BEGIN Available records

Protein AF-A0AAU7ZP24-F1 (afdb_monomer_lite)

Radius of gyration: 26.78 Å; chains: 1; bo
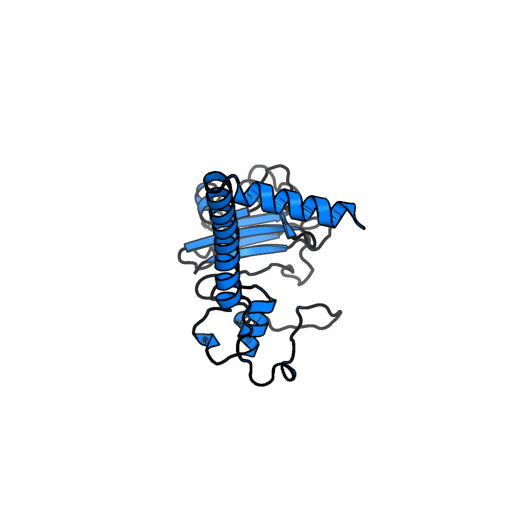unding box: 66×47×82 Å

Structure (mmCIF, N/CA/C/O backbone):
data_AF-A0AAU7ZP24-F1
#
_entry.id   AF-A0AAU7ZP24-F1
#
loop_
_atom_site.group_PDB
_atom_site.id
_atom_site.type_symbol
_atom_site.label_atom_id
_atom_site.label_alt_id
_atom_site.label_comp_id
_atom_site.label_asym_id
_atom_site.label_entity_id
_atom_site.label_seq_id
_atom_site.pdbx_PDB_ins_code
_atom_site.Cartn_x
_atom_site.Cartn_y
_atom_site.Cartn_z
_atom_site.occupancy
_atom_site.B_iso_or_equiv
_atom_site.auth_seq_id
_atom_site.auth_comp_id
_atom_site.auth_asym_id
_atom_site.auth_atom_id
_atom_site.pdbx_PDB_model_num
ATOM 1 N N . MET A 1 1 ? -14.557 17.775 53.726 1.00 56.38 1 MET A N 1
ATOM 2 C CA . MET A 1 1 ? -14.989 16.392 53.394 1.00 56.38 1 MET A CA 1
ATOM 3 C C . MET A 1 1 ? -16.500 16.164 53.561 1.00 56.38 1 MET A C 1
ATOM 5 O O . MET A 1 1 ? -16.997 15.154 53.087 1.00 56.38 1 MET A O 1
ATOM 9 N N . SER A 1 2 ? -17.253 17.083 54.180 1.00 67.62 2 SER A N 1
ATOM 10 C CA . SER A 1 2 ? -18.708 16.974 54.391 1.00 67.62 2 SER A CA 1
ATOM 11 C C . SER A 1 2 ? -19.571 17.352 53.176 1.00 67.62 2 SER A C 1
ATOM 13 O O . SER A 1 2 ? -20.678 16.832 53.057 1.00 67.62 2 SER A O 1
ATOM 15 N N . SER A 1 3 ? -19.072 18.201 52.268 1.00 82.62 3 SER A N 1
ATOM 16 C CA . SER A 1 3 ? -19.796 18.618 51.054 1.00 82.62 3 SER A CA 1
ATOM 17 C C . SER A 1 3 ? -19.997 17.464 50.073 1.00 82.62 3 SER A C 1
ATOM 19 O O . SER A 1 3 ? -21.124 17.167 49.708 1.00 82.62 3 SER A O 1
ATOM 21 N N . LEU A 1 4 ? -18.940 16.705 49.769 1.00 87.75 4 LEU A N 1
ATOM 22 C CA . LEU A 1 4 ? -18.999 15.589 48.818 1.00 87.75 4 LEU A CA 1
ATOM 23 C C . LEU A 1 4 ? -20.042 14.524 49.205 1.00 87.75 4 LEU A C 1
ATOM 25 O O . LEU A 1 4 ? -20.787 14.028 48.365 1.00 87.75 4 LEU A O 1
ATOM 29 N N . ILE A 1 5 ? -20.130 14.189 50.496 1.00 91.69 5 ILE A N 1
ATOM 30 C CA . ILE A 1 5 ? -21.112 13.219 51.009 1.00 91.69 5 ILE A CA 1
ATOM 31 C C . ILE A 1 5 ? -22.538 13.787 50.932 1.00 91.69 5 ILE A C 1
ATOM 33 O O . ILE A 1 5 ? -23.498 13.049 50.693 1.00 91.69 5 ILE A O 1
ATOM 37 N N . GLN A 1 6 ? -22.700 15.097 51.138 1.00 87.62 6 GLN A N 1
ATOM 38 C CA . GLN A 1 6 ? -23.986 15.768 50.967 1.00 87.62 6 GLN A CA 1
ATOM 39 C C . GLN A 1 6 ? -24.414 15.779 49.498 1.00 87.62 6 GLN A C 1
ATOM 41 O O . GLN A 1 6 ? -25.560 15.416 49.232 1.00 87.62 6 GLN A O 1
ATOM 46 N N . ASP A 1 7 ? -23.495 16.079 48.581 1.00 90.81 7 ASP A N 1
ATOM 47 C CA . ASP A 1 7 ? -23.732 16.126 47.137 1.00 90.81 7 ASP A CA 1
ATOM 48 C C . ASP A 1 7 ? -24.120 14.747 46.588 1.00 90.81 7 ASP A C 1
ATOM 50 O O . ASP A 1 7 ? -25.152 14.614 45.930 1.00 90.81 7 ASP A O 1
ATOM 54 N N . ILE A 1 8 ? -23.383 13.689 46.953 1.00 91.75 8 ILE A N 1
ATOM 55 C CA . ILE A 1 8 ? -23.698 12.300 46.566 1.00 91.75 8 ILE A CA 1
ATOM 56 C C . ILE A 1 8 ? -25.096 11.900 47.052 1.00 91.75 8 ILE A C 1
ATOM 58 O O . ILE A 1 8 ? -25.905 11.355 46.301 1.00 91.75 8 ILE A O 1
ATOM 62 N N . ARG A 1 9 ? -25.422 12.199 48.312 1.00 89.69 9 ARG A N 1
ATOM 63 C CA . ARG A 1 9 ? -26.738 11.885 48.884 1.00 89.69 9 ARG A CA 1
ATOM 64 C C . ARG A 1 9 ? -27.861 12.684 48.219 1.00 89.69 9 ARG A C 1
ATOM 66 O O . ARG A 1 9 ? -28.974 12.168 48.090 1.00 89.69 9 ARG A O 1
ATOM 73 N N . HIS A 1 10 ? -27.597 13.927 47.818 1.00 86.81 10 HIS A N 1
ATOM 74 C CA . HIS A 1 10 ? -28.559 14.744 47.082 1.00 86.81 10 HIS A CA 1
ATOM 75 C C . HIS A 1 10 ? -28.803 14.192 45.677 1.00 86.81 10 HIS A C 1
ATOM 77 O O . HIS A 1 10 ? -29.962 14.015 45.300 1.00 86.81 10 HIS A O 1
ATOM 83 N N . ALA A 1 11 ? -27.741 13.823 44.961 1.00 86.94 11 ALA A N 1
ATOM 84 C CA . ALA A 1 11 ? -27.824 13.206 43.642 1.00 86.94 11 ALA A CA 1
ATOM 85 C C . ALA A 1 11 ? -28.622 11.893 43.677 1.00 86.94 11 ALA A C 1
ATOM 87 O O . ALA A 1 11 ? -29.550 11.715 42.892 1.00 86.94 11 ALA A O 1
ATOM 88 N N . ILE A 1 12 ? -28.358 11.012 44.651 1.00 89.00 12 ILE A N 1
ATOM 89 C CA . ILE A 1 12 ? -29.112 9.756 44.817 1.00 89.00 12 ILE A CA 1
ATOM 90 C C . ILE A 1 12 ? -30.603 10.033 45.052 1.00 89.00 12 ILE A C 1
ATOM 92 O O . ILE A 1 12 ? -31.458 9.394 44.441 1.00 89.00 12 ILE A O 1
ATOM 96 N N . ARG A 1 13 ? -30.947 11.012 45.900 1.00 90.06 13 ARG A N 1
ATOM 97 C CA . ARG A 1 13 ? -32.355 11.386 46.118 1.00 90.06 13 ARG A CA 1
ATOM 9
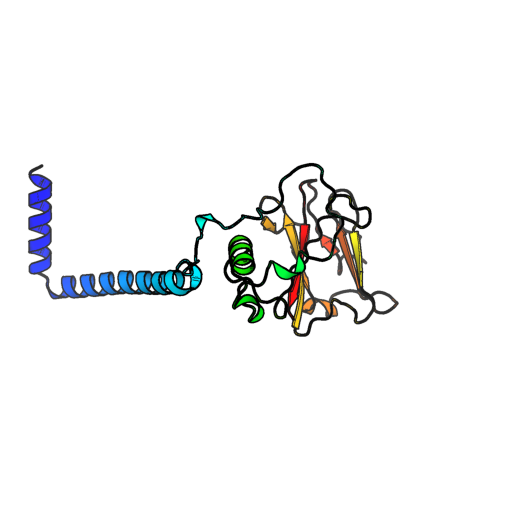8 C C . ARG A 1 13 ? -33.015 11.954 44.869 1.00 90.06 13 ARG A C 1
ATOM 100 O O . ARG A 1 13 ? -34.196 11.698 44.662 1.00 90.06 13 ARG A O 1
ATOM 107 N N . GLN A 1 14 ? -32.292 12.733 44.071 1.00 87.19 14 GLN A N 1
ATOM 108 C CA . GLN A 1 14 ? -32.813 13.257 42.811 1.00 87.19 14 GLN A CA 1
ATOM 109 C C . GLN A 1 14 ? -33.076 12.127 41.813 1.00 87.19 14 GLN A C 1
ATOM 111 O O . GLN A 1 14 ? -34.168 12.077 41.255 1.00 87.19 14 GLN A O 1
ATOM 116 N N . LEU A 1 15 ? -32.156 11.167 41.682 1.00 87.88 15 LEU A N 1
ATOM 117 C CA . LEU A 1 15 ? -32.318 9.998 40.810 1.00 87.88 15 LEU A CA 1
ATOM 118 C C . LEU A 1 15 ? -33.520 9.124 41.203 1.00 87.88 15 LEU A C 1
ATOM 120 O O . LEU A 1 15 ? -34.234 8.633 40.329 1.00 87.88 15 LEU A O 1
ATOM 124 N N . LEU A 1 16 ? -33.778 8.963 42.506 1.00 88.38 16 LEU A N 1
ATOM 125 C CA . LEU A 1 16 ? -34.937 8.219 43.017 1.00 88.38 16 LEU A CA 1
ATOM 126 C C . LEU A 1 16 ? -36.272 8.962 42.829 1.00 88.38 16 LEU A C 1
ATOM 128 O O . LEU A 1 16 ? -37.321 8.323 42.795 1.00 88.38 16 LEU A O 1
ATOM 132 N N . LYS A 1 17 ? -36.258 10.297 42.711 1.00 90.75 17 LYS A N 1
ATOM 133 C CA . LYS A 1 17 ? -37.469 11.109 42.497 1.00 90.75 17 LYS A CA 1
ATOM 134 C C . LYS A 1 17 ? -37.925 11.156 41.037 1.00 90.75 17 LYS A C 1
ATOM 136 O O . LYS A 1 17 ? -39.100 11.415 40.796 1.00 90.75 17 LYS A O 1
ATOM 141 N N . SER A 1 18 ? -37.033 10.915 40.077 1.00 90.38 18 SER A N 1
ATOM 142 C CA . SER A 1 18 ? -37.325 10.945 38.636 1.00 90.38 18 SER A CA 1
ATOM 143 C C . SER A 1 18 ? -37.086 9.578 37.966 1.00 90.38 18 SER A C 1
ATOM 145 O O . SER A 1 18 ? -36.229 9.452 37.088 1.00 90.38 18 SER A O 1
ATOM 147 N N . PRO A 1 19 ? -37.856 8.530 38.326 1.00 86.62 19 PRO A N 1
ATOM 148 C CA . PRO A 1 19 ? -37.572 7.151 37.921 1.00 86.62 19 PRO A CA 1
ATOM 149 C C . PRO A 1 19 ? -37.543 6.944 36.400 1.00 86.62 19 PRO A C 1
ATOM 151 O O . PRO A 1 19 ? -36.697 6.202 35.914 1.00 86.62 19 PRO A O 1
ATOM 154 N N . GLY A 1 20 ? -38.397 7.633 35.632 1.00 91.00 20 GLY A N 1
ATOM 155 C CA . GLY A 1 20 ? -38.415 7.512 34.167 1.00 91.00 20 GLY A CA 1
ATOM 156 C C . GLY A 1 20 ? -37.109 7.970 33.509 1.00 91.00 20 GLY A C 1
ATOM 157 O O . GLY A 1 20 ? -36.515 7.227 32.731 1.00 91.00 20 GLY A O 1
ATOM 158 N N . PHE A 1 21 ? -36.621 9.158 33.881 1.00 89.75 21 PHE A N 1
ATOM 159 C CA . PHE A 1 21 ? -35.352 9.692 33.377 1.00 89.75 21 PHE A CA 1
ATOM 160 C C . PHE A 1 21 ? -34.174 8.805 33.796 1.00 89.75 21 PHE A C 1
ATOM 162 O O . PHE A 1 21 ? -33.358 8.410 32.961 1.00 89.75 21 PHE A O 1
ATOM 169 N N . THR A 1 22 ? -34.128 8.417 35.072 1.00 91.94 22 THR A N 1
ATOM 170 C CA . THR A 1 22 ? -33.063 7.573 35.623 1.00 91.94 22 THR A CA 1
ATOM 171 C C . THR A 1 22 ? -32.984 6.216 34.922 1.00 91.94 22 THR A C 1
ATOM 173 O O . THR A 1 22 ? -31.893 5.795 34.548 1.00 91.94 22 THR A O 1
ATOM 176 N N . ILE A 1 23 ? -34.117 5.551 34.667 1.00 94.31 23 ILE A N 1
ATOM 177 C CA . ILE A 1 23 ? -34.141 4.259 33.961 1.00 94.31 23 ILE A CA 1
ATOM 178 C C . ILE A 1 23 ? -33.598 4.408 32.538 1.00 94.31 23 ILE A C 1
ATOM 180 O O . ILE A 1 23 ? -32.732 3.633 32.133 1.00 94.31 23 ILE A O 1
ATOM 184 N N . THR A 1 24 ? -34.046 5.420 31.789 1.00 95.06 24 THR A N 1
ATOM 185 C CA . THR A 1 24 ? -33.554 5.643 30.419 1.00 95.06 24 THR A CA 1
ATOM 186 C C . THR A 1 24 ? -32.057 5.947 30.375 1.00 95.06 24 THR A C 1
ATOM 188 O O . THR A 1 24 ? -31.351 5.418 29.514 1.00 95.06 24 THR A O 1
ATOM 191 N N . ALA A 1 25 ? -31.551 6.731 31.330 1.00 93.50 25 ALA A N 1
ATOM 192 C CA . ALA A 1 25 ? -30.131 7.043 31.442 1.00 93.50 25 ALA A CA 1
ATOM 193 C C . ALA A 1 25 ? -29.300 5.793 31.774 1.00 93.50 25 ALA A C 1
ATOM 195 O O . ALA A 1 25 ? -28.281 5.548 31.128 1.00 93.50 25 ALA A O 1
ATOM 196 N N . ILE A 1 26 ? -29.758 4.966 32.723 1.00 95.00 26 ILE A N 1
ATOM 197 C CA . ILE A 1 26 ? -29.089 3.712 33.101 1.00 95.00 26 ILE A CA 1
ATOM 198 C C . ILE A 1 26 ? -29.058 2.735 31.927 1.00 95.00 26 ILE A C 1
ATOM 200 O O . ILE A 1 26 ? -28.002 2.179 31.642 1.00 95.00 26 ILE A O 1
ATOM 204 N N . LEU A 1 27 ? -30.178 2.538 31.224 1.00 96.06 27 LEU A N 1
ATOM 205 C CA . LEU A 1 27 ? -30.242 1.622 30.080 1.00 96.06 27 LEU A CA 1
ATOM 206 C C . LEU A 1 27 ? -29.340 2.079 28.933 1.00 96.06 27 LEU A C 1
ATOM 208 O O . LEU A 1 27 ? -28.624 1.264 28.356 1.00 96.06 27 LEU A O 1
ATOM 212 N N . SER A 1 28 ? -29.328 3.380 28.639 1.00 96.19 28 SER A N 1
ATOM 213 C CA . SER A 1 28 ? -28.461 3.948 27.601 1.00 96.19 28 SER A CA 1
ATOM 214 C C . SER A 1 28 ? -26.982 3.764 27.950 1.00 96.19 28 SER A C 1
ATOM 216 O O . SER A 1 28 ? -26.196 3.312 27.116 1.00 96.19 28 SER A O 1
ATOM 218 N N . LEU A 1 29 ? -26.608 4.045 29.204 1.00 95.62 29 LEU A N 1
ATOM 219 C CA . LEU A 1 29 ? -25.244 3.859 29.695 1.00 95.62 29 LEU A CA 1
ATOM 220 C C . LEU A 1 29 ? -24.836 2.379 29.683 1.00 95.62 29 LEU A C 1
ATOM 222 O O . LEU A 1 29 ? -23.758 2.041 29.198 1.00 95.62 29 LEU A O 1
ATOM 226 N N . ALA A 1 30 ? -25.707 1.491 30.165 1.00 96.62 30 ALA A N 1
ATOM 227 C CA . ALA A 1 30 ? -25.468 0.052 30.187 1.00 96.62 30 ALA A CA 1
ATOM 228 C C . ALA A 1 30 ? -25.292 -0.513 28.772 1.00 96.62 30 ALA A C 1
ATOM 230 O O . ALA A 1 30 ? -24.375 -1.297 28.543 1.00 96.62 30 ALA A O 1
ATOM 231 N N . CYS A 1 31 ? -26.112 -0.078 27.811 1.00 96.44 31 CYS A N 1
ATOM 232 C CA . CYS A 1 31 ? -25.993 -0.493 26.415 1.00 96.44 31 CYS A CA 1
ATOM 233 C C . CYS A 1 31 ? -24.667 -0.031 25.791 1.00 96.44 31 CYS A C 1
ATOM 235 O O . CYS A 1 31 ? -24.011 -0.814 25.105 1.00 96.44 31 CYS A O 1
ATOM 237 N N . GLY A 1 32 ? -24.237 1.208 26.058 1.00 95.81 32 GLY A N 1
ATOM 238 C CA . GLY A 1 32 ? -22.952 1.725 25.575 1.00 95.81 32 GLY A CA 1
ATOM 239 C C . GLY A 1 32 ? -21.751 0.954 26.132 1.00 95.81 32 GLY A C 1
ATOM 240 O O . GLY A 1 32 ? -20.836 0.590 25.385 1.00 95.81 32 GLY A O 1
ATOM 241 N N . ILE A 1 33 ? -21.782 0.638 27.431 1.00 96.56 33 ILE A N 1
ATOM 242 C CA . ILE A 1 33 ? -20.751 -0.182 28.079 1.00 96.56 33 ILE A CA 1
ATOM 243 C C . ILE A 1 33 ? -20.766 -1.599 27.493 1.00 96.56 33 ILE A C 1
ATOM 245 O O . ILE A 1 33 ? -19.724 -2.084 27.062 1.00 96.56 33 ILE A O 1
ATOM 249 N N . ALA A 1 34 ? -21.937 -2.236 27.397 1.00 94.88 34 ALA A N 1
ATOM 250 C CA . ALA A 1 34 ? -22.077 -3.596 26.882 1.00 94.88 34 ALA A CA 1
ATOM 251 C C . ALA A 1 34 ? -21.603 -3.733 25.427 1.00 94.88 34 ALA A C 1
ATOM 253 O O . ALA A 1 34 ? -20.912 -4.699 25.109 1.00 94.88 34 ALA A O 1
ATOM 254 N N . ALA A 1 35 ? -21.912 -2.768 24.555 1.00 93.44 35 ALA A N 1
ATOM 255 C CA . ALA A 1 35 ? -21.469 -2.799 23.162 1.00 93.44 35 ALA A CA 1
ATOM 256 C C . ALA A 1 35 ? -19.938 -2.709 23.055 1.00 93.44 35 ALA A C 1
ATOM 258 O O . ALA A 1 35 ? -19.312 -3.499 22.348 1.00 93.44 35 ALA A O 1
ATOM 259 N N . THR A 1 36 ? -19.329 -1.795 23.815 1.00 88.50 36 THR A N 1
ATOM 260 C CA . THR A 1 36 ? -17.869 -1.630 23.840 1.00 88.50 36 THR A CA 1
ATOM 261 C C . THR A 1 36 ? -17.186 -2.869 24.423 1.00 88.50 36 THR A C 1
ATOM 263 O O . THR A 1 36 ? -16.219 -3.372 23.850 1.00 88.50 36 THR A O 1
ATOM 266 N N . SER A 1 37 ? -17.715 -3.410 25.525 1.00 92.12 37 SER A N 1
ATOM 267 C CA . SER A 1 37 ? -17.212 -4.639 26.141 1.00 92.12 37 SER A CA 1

END Available records
BEGIN Available records

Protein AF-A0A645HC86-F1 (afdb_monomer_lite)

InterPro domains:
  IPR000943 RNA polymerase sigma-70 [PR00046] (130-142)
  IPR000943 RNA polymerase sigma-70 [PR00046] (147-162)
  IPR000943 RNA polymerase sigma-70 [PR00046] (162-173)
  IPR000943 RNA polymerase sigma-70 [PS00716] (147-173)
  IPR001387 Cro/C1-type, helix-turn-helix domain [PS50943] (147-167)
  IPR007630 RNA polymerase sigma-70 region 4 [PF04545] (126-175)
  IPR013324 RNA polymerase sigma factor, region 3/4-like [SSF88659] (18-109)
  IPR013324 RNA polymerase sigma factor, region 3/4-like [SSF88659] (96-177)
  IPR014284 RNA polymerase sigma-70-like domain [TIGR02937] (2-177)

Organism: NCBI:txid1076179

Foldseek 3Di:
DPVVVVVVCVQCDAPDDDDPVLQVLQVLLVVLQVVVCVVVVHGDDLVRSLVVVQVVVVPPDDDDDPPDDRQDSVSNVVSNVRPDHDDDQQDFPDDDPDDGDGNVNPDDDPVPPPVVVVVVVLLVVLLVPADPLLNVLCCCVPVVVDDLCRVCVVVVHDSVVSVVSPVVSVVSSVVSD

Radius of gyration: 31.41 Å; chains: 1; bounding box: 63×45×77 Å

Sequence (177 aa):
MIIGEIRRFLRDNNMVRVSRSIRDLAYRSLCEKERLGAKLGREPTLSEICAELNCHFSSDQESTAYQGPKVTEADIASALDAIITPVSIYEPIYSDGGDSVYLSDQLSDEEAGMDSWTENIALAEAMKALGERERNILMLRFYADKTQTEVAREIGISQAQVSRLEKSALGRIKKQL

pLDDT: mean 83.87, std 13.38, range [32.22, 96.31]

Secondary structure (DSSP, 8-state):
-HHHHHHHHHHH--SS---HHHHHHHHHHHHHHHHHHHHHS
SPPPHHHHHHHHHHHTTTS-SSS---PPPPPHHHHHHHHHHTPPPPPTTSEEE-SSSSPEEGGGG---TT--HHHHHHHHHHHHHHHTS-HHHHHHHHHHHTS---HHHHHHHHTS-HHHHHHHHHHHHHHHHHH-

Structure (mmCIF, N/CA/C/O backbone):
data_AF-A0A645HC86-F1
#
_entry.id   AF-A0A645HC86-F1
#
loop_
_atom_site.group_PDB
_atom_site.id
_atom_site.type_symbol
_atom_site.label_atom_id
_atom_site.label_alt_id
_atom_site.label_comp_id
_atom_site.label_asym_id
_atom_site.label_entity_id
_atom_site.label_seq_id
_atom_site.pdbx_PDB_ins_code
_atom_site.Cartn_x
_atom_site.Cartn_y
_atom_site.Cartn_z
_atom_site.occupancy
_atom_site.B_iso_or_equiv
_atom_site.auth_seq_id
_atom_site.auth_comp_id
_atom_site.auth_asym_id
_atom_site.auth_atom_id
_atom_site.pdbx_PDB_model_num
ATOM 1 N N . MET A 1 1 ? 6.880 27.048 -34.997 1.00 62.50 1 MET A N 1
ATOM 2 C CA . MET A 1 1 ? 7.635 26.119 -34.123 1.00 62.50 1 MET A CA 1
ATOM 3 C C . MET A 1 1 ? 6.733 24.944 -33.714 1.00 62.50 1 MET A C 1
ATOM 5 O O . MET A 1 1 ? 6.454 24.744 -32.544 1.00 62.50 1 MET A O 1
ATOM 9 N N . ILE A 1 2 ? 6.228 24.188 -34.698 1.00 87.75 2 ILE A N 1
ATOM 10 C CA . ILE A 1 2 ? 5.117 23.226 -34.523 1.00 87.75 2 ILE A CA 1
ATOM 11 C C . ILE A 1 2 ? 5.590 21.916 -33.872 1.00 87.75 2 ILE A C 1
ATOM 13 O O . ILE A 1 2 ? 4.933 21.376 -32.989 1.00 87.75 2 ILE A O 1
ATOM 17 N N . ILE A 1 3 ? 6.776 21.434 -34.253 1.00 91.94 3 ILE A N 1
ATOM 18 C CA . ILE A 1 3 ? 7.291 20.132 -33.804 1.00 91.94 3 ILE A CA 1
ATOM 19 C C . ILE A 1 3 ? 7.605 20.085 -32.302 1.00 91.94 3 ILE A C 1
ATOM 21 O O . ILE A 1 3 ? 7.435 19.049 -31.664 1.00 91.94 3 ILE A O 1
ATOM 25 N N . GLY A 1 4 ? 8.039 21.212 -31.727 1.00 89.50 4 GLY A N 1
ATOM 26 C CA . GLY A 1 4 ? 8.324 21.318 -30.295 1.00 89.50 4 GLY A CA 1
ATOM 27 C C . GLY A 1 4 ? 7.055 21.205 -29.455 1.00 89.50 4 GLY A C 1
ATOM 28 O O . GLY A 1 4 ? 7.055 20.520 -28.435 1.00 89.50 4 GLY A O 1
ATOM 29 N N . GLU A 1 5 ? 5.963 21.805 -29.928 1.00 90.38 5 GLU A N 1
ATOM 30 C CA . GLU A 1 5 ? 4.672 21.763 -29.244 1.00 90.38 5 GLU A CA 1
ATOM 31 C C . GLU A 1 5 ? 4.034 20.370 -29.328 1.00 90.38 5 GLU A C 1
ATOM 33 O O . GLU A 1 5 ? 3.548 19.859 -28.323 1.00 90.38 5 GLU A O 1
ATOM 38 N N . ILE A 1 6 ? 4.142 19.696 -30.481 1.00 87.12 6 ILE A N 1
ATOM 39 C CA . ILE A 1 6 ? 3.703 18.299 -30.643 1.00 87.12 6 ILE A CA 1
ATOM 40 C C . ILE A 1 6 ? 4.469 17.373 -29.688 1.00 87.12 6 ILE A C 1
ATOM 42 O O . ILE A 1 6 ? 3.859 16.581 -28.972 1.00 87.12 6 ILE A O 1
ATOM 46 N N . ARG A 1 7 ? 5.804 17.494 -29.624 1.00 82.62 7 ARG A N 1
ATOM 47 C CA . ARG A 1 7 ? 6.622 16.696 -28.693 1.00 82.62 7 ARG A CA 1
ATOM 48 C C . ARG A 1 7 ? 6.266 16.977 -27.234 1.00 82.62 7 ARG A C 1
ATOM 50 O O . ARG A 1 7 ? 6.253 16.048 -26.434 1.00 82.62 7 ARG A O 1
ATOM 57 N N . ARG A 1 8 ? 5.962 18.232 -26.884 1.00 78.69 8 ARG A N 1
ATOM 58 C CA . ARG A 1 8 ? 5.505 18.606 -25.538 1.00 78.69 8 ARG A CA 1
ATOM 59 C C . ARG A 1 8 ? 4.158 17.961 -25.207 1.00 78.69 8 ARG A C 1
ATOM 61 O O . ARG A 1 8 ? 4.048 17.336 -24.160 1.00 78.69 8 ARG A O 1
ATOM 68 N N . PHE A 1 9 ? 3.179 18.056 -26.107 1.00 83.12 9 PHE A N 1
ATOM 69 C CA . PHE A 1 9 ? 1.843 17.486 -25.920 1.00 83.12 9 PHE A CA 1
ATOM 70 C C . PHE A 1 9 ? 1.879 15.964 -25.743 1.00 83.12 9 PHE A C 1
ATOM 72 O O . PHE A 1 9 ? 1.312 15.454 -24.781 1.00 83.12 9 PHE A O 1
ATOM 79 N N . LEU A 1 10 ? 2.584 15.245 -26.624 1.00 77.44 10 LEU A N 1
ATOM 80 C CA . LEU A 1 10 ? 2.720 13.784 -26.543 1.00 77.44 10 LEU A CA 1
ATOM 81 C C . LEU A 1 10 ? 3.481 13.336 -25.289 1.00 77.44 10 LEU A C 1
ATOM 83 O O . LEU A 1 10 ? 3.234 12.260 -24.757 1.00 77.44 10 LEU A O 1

END Available records

In the listing above, find the line with "ATOM 54 N N" and the line with "ATOM 83 N N"; set down exactly those two lines and every line between them, nothing more.

Output:
ATOM 54 N N . ILE A 1 8 ? -23.383 13.689 46.953 1.00 91.75 8 ILE A N 1
ATOM 55 C CA . ILE A 1 8 ? -23.698 12.300 46.566 1.00 91.75 8 ILE A CA 1
ATOM 56 C C . ILE A 1 8 ? -25.096 11.900 47.052 1.00 91.75 8 ILE A C 1
ATOM 58 O O . ILE A 1 8 ? -25.905 11.355 46.301 1.00 91.75 8 ILE A O 1
ATOM 62 N N . ARG A 1 9 ? -25.422 12.199 48.312 1.00 89.69 9 ARG A N 1
ATOM 63 C CA . ARG A 1 9 ? -26.738 11.885 48.884 1.00 89.69 9 ARG A CA 1
ATOM 64 C C . ARG A 1 9 ? -27.861 12.684 48.219 1.00 89.69 9 ARG A C 1
ATOM 66 O O . ARG A 1 9 ? -28.974 12.168 48.090 1.00 89.69 9 ARG A O 1
ATOM 73 N N . HIS A 1 10 ? -27.597 13.927 47.818 1.00 86.81 10 HIS A N 1
ATOM 74 C CA . HIS A 1 10 ? -28.559 14.744 47.082 1.00 86.81 10 HIS A CA 1
ATOM 75 C C . HIS A 1 10 ? -28.803 14.192 45.677 1.00 86.81 10 HIS A C 1
ATOM 77 O O . HIS A 1 10 ? -29.962 14.015 45.300 1.00 86.81 10 HIS A O 1
ATOM 83 N N . ALA A 1 11 ? -27.741 13.823 44.961 1.00 86.94 11 ALA A N 1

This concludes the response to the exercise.